## Task description
Look through the records below and say how many lines include "backbone". Give only that number.

Collected data

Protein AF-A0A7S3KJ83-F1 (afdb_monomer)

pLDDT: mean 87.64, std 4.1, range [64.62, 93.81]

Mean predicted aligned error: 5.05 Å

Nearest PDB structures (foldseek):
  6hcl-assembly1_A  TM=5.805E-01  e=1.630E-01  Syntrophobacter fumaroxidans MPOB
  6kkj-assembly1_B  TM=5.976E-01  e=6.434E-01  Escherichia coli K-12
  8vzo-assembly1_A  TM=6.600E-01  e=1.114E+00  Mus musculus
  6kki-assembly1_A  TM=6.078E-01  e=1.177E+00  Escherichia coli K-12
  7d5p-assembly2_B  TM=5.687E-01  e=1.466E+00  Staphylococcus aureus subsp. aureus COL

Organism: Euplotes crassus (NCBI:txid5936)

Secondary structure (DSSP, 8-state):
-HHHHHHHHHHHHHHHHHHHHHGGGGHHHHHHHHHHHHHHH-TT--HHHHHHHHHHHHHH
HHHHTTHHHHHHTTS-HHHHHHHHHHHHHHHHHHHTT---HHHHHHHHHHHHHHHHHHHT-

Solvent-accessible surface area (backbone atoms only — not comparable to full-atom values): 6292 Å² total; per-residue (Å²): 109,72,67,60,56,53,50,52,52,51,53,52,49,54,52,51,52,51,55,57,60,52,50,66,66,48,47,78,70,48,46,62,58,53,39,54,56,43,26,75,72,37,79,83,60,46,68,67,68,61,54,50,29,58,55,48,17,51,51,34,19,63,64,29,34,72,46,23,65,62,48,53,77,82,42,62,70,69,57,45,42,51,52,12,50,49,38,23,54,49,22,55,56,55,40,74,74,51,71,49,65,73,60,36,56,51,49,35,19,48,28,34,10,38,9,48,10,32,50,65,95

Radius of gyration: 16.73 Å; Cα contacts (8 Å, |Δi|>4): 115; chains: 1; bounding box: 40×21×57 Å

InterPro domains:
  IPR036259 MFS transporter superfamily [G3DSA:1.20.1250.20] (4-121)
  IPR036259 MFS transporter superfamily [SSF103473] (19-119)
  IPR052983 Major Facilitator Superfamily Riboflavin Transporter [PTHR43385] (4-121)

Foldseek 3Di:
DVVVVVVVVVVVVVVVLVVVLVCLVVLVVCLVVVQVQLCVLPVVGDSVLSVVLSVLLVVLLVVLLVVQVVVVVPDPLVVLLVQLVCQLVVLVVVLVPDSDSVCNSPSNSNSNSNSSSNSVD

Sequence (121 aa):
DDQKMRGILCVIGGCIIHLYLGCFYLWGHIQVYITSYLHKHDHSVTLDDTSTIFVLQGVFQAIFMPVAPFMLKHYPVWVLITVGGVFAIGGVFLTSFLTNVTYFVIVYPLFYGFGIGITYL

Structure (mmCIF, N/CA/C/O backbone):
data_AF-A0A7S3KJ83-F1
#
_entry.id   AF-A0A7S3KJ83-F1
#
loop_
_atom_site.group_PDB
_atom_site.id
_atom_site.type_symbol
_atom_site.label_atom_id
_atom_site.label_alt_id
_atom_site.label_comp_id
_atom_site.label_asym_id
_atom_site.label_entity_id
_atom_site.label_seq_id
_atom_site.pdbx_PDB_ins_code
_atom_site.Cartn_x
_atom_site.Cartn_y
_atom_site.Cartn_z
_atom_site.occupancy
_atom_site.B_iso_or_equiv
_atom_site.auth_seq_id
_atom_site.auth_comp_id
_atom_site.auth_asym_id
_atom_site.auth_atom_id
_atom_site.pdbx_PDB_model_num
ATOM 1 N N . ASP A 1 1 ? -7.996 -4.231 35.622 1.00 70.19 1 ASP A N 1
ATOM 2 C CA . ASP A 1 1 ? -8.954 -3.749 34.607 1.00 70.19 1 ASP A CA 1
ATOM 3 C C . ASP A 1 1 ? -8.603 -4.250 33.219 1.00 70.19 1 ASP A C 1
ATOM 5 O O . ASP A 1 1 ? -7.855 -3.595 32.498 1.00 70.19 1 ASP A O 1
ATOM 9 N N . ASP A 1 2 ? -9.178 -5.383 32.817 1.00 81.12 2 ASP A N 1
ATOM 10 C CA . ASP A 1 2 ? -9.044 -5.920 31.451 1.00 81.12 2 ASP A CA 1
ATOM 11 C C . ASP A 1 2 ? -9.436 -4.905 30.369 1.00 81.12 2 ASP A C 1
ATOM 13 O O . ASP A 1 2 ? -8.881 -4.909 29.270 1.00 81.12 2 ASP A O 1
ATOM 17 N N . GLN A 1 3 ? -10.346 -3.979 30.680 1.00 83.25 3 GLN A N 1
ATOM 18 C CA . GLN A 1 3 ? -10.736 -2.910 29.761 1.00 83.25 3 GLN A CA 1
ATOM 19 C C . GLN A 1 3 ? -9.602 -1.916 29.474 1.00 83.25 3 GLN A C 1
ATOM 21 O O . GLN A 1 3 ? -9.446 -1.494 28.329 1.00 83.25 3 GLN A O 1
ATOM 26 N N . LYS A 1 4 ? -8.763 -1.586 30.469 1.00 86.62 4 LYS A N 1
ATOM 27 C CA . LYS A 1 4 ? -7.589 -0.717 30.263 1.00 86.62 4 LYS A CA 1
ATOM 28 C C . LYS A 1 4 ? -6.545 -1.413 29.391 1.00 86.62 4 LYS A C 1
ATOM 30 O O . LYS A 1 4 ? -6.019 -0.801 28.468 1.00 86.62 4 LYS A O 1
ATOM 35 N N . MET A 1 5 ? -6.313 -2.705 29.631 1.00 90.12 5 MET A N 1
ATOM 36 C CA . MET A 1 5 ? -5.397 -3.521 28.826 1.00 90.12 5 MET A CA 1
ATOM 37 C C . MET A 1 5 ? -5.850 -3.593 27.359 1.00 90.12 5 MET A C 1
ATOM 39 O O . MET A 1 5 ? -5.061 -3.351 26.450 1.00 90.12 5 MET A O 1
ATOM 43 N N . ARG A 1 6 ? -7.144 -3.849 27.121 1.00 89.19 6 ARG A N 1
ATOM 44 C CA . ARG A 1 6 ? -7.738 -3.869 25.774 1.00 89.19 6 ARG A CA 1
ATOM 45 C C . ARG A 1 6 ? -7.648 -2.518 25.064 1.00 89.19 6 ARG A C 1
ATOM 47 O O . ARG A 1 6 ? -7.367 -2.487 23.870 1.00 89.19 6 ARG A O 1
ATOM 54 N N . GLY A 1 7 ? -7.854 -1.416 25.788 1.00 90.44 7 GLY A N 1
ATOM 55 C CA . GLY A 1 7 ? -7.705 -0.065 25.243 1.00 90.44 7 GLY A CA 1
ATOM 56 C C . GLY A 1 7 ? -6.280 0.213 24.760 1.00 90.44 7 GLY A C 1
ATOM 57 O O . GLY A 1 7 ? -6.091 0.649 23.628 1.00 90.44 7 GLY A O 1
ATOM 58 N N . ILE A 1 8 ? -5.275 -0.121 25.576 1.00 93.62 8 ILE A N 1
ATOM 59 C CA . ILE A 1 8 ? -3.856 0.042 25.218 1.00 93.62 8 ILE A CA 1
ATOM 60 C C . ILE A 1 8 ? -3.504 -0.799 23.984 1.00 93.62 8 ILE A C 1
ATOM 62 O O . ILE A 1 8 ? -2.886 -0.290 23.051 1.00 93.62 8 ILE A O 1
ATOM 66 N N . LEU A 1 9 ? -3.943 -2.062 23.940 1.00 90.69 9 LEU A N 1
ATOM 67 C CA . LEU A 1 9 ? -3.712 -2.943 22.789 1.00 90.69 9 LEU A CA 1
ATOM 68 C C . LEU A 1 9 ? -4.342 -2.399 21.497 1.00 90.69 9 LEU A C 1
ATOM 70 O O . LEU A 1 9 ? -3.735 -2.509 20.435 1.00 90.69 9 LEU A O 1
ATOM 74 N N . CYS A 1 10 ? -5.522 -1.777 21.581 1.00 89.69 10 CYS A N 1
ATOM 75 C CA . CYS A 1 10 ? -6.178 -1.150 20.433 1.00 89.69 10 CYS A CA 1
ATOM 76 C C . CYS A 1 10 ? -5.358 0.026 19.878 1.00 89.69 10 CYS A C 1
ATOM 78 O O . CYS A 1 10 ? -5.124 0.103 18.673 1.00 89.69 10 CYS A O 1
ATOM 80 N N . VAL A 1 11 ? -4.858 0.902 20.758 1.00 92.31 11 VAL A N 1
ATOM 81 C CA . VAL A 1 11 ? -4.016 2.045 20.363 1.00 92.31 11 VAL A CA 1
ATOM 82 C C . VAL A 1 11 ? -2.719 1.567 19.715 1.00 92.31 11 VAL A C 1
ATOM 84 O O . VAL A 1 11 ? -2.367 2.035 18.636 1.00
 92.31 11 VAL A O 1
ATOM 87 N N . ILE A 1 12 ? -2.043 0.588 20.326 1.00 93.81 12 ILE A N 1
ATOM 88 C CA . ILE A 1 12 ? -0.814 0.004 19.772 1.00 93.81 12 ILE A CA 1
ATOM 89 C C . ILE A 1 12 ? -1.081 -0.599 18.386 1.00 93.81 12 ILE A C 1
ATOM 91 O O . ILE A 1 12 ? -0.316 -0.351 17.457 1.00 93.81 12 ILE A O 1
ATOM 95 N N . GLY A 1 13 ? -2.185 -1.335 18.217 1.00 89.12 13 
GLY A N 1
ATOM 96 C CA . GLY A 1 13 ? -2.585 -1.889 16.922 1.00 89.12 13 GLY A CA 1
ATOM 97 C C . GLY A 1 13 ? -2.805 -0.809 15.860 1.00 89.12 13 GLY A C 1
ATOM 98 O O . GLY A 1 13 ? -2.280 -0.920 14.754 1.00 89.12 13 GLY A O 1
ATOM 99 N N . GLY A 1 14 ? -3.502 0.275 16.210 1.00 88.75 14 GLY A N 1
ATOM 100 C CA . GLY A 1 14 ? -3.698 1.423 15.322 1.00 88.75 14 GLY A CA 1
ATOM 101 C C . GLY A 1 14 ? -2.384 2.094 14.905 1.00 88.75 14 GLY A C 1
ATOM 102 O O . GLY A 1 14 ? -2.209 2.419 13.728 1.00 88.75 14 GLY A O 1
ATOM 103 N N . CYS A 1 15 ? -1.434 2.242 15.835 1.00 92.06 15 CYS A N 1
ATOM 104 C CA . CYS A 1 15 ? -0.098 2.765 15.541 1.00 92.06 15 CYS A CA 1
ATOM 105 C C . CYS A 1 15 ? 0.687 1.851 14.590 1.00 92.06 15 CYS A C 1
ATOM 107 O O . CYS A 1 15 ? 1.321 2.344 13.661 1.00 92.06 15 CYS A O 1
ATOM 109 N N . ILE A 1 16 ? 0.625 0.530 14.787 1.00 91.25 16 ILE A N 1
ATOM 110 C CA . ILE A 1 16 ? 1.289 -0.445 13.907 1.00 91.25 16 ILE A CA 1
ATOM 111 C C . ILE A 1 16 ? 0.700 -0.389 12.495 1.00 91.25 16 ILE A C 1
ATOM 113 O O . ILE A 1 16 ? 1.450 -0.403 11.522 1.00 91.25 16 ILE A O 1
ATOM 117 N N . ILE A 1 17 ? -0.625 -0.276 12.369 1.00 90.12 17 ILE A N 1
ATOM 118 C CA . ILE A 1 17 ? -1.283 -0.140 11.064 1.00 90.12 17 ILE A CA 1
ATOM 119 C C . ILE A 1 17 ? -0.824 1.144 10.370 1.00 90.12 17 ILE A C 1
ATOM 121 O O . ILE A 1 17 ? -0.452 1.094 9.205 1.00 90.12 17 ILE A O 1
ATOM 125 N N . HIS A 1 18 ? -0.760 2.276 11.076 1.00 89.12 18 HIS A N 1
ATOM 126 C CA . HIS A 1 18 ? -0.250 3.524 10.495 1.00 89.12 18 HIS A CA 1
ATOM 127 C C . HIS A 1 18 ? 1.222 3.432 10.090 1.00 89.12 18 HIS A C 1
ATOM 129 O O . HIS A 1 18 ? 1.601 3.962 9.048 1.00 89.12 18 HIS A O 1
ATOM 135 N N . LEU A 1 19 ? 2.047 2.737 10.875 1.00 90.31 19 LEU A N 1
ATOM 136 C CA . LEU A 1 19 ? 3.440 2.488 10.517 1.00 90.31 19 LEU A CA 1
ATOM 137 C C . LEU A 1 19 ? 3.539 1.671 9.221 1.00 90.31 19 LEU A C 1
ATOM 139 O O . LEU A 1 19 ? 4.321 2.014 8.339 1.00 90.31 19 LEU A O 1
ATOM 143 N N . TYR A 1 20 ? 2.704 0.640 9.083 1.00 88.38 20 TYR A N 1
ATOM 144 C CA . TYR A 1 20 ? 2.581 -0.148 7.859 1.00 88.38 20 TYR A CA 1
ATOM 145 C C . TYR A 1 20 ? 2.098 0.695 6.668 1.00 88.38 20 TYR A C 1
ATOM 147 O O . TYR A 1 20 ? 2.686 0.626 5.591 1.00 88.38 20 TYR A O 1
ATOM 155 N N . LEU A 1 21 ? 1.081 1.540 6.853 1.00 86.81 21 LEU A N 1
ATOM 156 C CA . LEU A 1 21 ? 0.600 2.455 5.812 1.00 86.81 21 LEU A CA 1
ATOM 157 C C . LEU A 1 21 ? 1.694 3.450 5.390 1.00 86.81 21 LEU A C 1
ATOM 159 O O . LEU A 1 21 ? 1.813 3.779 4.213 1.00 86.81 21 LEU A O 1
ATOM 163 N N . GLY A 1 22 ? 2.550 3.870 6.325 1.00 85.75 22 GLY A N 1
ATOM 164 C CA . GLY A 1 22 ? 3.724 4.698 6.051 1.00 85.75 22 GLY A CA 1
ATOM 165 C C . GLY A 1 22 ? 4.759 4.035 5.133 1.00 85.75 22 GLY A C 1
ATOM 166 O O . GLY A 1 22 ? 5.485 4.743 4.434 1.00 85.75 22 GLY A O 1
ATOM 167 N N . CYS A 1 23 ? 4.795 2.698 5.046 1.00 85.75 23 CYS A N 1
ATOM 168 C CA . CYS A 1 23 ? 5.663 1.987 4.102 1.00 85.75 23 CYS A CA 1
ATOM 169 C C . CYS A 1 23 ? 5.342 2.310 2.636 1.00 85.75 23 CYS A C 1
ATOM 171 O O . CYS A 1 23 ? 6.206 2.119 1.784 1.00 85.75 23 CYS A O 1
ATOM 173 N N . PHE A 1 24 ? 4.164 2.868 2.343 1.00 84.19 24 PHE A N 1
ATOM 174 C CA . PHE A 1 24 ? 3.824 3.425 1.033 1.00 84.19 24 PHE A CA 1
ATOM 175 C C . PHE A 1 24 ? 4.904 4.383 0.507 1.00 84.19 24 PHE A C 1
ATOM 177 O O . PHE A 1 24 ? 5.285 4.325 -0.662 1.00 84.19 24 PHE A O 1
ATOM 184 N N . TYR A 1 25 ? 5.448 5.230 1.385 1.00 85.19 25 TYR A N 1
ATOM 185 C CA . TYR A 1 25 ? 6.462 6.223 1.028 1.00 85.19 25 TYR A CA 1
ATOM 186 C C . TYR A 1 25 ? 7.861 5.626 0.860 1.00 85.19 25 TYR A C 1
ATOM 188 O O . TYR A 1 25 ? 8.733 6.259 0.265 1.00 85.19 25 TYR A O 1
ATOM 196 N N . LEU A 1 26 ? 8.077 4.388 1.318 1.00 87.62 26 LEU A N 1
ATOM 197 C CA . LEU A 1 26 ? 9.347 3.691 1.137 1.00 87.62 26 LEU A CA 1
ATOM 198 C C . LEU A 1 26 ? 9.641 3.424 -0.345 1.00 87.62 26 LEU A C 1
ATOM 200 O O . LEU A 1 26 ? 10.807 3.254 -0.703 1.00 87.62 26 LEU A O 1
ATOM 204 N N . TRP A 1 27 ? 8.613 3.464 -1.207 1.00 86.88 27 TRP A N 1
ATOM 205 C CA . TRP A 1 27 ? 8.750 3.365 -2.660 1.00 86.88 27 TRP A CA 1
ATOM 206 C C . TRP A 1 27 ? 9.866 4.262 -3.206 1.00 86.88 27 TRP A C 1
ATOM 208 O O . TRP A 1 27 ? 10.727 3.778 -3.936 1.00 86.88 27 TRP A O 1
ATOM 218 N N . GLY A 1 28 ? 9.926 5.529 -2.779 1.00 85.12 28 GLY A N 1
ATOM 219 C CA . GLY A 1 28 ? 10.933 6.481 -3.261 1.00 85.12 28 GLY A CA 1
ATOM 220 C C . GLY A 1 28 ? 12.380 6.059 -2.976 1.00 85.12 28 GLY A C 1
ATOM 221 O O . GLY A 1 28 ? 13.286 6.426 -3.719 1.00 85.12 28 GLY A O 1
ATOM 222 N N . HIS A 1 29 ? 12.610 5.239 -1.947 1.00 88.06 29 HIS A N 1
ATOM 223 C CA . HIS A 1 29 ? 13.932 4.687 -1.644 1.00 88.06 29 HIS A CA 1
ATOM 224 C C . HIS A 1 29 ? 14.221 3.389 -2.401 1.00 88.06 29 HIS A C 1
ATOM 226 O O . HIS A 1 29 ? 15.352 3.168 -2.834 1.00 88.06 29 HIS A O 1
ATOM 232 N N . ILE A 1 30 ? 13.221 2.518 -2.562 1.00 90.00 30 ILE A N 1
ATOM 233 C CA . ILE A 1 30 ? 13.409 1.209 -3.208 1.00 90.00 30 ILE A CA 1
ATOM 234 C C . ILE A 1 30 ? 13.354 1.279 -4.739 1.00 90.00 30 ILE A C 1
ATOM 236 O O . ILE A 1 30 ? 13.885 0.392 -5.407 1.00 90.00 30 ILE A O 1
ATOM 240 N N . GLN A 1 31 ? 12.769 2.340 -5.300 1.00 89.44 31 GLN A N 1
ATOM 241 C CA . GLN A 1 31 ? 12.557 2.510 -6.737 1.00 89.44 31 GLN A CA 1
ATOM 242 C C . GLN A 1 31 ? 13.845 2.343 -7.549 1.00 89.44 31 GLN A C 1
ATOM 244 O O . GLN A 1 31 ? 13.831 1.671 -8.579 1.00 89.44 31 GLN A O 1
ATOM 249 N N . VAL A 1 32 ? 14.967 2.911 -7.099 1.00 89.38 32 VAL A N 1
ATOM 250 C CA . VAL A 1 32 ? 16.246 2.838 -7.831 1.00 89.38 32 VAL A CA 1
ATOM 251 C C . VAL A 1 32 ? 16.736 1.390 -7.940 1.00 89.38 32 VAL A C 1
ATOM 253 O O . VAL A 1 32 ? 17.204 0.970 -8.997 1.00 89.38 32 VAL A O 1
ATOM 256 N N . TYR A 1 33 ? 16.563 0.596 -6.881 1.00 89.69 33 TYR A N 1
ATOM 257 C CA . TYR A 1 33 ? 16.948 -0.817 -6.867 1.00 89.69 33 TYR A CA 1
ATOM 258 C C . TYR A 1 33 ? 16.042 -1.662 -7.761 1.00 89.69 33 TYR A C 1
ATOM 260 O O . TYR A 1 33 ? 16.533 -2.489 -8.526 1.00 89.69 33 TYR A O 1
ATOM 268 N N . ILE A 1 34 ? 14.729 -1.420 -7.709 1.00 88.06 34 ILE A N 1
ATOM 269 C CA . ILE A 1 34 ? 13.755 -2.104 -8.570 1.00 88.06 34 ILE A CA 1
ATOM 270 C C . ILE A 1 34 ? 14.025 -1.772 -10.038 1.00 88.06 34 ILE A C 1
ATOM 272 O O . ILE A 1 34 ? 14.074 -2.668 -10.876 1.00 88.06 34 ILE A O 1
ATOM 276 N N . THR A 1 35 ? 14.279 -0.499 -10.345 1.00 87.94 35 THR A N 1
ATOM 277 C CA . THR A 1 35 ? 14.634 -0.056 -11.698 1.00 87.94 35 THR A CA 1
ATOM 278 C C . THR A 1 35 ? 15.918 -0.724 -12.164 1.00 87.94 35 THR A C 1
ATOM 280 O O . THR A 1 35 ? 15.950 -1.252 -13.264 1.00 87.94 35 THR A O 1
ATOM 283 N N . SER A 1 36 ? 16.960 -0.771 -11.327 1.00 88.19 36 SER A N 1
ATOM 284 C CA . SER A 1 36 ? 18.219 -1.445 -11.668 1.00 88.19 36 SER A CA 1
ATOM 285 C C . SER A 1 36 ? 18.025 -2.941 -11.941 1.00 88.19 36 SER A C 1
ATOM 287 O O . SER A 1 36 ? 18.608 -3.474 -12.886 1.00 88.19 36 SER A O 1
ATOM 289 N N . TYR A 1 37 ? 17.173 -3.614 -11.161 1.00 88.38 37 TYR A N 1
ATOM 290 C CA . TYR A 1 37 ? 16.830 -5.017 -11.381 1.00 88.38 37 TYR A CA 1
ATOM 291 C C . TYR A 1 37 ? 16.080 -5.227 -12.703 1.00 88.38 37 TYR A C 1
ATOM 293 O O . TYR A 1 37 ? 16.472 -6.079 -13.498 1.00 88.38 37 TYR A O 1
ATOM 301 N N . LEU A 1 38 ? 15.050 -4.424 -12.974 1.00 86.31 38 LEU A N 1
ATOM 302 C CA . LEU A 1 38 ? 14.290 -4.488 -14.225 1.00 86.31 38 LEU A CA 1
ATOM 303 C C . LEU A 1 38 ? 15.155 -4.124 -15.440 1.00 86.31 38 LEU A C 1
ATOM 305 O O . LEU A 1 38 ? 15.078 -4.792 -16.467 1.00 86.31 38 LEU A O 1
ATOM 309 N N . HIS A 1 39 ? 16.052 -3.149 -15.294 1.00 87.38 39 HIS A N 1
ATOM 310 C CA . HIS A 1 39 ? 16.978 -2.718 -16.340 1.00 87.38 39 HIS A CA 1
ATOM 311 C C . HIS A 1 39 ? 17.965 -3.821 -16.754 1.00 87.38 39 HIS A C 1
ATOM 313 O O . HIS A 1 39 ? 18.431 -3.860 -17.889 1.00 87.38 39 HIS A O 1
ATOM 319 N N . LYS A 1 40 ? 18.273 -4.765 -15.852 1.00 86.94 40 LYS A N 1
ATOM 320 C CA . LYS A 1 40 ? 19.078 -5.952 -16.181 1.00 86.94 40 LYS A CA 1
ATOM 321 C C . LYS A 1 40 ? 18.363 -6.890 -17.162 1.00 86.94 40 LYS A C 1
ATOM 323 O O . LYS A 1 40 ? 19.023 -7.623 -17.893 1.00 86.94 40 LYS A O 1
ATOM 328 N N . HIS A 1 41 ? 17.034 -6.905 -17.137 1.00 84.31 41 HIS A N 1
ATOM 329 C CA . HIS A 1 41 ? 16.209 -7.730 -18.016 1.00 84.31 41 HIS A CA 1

## Response area
2